The Competition Commission of Pakistan (CCP) Thursday concluded the Phase II Merger Review of PTCL’s proposed acquisition of 100 percent shareholding in Telenor Pakistan (Private) Limited and Orion Towers (Private) Limited.
In an in-depth analysis, the CCP has thus far held five extensive hearings, beginning on September 30, 2024, with subsequent hearings on October 2nd, 3rd, 22nd, and 24th, 2024. The review is being conducted by a Bench, led by Chairman Dr Kabir Ahmed Sidhu, alongside Members Salman Amin and Abdul Rashid Sheikh.
During the most recent hearing, Rahat Kaunain Hassan, Senior Counsel for PTCL, accompanied by Mariam Saleem Malik, Counsel for PTCL, presented responses to the concerns raised by Wateen, Jazz, and CM Pak (Zong) in earlier hearings. The CCP Bench facilitated discussions, offering all stakeholders, including PTCL, Wateen, Jazz, and Telenor, the opportunity to provide their respective comments, CCP said in a press release.
PTCL emphasized the merger’s competitive benefits, particularly highlighting the expected reduction in the market share gap between the two leading players. PTCL also addressed potential risks of input and customer foreclosure, outlining the evaluation principles, while highlighting the merger’s efficiencies, including cost savings, increased network capacity, accelerated technological advancements, and the roll-out of 5G services.

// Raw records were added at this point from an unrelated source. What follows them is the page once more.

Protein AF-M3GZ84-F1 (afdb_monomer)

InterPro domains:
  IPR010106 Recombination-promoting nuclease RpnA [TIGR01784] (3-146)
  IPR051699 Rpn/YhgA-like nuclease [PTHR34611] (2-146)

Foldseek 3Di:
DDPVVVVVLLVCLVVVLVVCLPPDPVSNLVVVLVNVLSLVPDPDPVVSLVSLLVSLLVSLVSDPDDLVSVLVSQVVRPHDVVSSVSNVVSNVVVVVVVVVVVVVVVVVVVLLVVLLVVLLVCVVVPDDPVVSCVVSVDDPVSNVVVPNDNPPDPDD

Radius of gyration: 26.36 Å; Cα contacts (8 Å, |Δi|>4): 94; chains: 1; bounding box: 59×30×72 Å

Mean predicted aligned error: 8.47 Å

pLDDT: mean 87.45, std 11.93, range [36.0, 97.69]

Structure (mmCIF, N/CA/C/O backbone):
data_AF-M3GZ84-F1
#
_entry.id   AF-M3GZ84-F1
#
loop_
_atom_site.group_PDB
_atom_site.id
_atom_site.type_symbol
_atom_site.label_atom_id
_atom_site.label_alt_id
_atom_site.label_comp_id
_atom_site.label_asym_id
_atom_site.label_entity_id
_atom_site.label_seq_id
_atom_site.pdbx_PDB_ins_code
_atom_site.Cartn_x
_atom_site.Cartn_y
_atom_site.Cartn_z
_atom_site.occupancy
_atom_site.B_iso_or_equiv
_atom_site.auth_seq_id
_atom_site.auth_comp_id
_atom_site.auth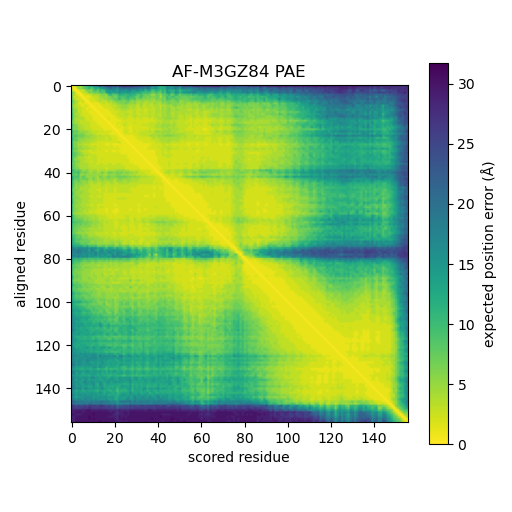_asym_id
_atom_site.auth_atom_id
_atom_site.pdbx_PDB_model_num
ATOM 1 N N . MET A 1 1 ? 9.089 13.309 -31.161 1.00 57.62 1 MET A N 1
ATOM 2 C CA . MET A 1 1 ? 8.425 12.030 -30.834 1.00 57.62 1 MET A CA 1
ATOM 3 C C . MET A 1 1 ? 6.951 12.296 -31.014 1.00 57.62 1 MET A C 1
ATOM 5 O O . MET A 1 1 ? 6.467 13.194 -30.340 1.00 57.62 1 MET A O 1
ATOM 9 N N . ASP A 1 2 ? 6.294 11.620 -31.954 1.00 69.88 2 ASP A N 1
ATOM 10 C CA . ASP A 1 2 ? 4.871 11.851 -32.221 1.00 69.88 2 ASP A CA 1
ATOM 11 C C . ASP A 1 2 ? 4.022 11.442 -31.019 1.00 69.88 2 ASP A C 1
ATOM 13 O O . ASP A 1 2 ? 4.279 10.406 -30.398 1.00 69.88 2 ASP A O 1
ATOM 17 N N . LEU A 1 3 ? 3.008 12.251 -30.708 1.00 68.62 3 LEU A N 1
ATOM 18 C CA . LEU A 1 3 ? 2.092 12.047 -29.584 1.00 68.62 3 LEU A CA 1
ATOM 19 C C . LEU A 1 3 ? 1.469 10.639 -29.609 1.00 68.62 3 LEU A C 1
ATOM 21 O O . LEU A 1 3 ? 1.516 9.928 -28.608 1.00 68.62 3 LEU A O 1
ATOM 25 N N . ASN A 1 4 ? 1.056 10.177 -30.793 1.00 75.25 4 ASN A N 1
ATOM 26 C CA . ASN A 1 4 ? 0.473 8.847 -31.012 1.00 75.25 4 ASN A CA 1
ATOM 27 C C . ASN A 1 4 ? 1.412 7.695 -30.604 1.00 75.25 4 ASN A C 1
ATOM 29 O O . ASN A 1 4 ? 0.971 6.649 -30.128 1.00 75.25 4 ASN A O 1
ATOM 33 N N . ARG A 1 5 ? 2.732 7.870 -30.772 1.00 75.62 5 ARG A N 1
ATOM 34 C CA . ARG A 1 5 ? 3.723 6.852 -30.392 1.00 75.62 5 ARG A CA 1
ATOM 35 C C . ARG A 1 5 ? 3.927 6.815 -28.879 1.00 75.62 5 ARG A C 1
ATOM 37 O O . ARG A 1 5 ? 4.102 5.733 -28.327 1.00 75.62 5 ARG A O 1
ATOM 44 N N . LEU A 1 6 ? 3.893 7.971 -28.218 1.00 75.31 6 LEU A N 1
ATOM 45 C CA . LEU A 1 6 ? 3.971 8.053 -26.760 1.00 75.31 6 LEU A CA 1
ATOM 46 C C . LEU A 1 6 ? 2.742 7.417 -26.109 1.00 75.31 6 LEU A C 1
ATOM 48 O O . LEU A 1 6 ? 2.899 6.572 -25.236 1.00 75.31 6 LEU A O 1
ATOM 52 N N . GLU A 1 7 ? 1.542 7.763 -26.576 1.00 78.31 7 GLU A N 1
ATOM 53 C CA . GLU A 1 7 ? 0.286 7.202 -26.068 1.00 78.31 7 GLU A CA 1
ATOM 54 C C . GLU A 1 7 ? 0.242 5.680 -26.228 1.00 78.31 7 GLU A C 1
ATOM 56 O O . GLU A 1 7 ? -0.076 4.965 -25.277 1.00 78.31 7 GLU A O 1
ATOM 61 N N . SER A 1 8 ? 0.666 5.164 -27.387 1.00 83.81 8 SER A N 1
ATOM 62 C CA . SER A 1 8 ? 0.755 3.719 -27.600 1.00 83.81 8 SER A CA 1
ATOM 63 C C . SER A 1 8 ? 1.757 3.037 -26.663 1.00 83.81 8 SER A C 1
ATOM 65 O O . SER A 1 8 ? 1.510 1.898 -26.269 1.00 83.81 8 SER A O 1
ATOM 67 N N . ILE A 1 9 ? 2.884 3.676 -26.328 1.00 79.00 9 ILE A N 1
ATOM 68 C CA . ILE A 1 9 ? 3.871 3.113 -25.392 1.00 79.00 9 ILE A CA 1
ATOM 69 C C . ILE A 1 9 ? 3.307 3.135 -23.973 1.00 79.00 9 ILE A C 1
ATOM 71 O O . ILE A 1 9 ? 3.304 2.105 -23.305 1.00 79.00 9 ILE A O 1
ATOM 75 N N . THR A 1 10 ? 2.777 4.274 -23.525 1.00 80.31 10 THR A N 1
ATOM 76 C CA . THR A 1 10 ? 2.200 4.419 -22.185 1.00 80.31 10 THR A CA 1
ATOM 77 C C . THR A 1 10 ? 1.062 3.426 -21.952 1.00 80.31 10 THR A C 1
ATOM 79 O O . THR A 1 10 ? 1.033 2.774 -20.911 1.00 80.31 10 THR A O 1
ATOM 82 N N . LEU A 1 11 ? 0.169 3.241 -22.929 1.00 85.12 11 LEU A N 1
ATOM 83 C CA . LEU A 1 11 ? -0.943 2.299 -22.809 1.00 85.12 11 LEU A CA 1
ATOM 84 C C . LEU A 1 11 ? -0.468 0.841 -22.743 1.00 85.12 11 LEU A C 1
ATOM 86 O O . LEU A 1 11 ? -0.977 0.080 -21.924 1.00 85.12 11 LEU A O 1
ATOM 90 N N . ARG A 1 12 ? 0.536 0.458 -23.545 1.00 86.31 12 ARG A N 1
ATOM 91 C CA . ARG A 1 12 ? 1.141 -0.886 -23.482 1.00 86.31 12 ARG A CA 1
ATOM 92 C C . ARG A 1 12 ? 1.794 -1.156 -22.131 1.00 86.31 12 ARG A C 1
ATOM 94 O O . ARG A 1 12 ? 1.568 -2.221 -21.567 1.00 86.31 12 ARG A O 1
ATOM 101 N N . VAL A 1 13 ? 2.552 -0.190 -21.610 1.00 87.12 13 VAL A N 1
ATOM 102 C CA . VAL A 1 13 ? 3.202 -0.300 -20.297 1.00 87.12 13 VAL A CA 1
ATOM 103 C C . VAL A 1 13 ? 2.159 -0.485 -19.199 1.00 87.12 13 VAL A C 1
ATOM 105 O O . VAL A 1 13 ? 2.245 -1.450 -18.446 1.00 87.12 13 VAL A O 1
ATOM 108 N N . ILE A 1 14 ? 1.144 0.385 -19.138 1.00 85.94 14 ILE A N 1
ATOM 109 C CA . ILE A 1 14 ? 0.098 0.308 -18.108 1.00 85.94 14 ILE A CA 1
ATOM 110 C C . ILE A 1 14 ? -0.656 -1.018 -18.205 1.00 85.94 14 ILE A C 1
ATOM 112 O O . ILE A 1 14 ? -0.766 -1.731 -17.210 1.00 85.94 14 ILE A O 1
ATOM 116 N N . LEU A 1 15 ? -1.158 -1.365 -19.394 1.00 89.25 15 LEU A N 1
ATOM 117 C CA . LEU A 1 15 ? -1.984 -2.554 -19.569 1.00 89.25 15 LEU A CA 1
ATOM 118 C C . LEU A 1 15 ? -1.208 -3.829 -19.240 1.00 89.25 15 LEU A C 1
ATOM 120 O O . LEU A 1 15 ? -1.710 -4.667 -18.495 1.00 89.25 15 LEU A O 1
ATOM 124 N N . GLY A 1 16 ? 0.014 -3.968 -19.753 1.00 90.69 16 GLY A N 1
ATOM 125 C CA . GLY A 1 16 ? 0.781 -5.184 -19.523 1.00 90.69 16 GLY A CA 1
ATOM 126 C C . GLY A 1 16 ? 1.244 -5.318 -18.070 1.00 90.69 16 GLY A C 1
ATOM 127 O O . GLY A 1 16 ? 1.225 -6.424 -17.541 1.00 90.69 16 GLY A O 1
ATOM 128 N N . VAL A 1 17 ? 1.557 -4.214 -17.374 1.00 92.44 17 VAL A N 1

PTCL assured the Bench that the MergeCo would fully comply with the Spectrum Sharing Framework, once issued by the Pakistan Telecommunication Authority (PTA), thereby adhering to all regulatory requirements.
Jazz and Wateen, in turn, reiterated their concerns over critical industry matters, particularly tariff regulations, infrastructure sharing, national roaming, and the operations of Cellular Mobile Operators (CMOs).
According to sources, PTCL also expressed confidence in the potential of the deal to improve the country’s telecom industry by fostering competitiveness and efficiency, long-term sustainability, and driving higher innovation to introduce new products and services.
PTCL also believes that the new entity would be more financially robust, reducing risks for investors and highlighting Pakistan’s path toward economic reform and modernization, making it an appealing destination for foreign direct investment (FDI).
The statement issued by the CCP said it is committed to ensuring that any potential competitive risks arising from the merger are fully addressed, safeguarding market competition and consumer welfare.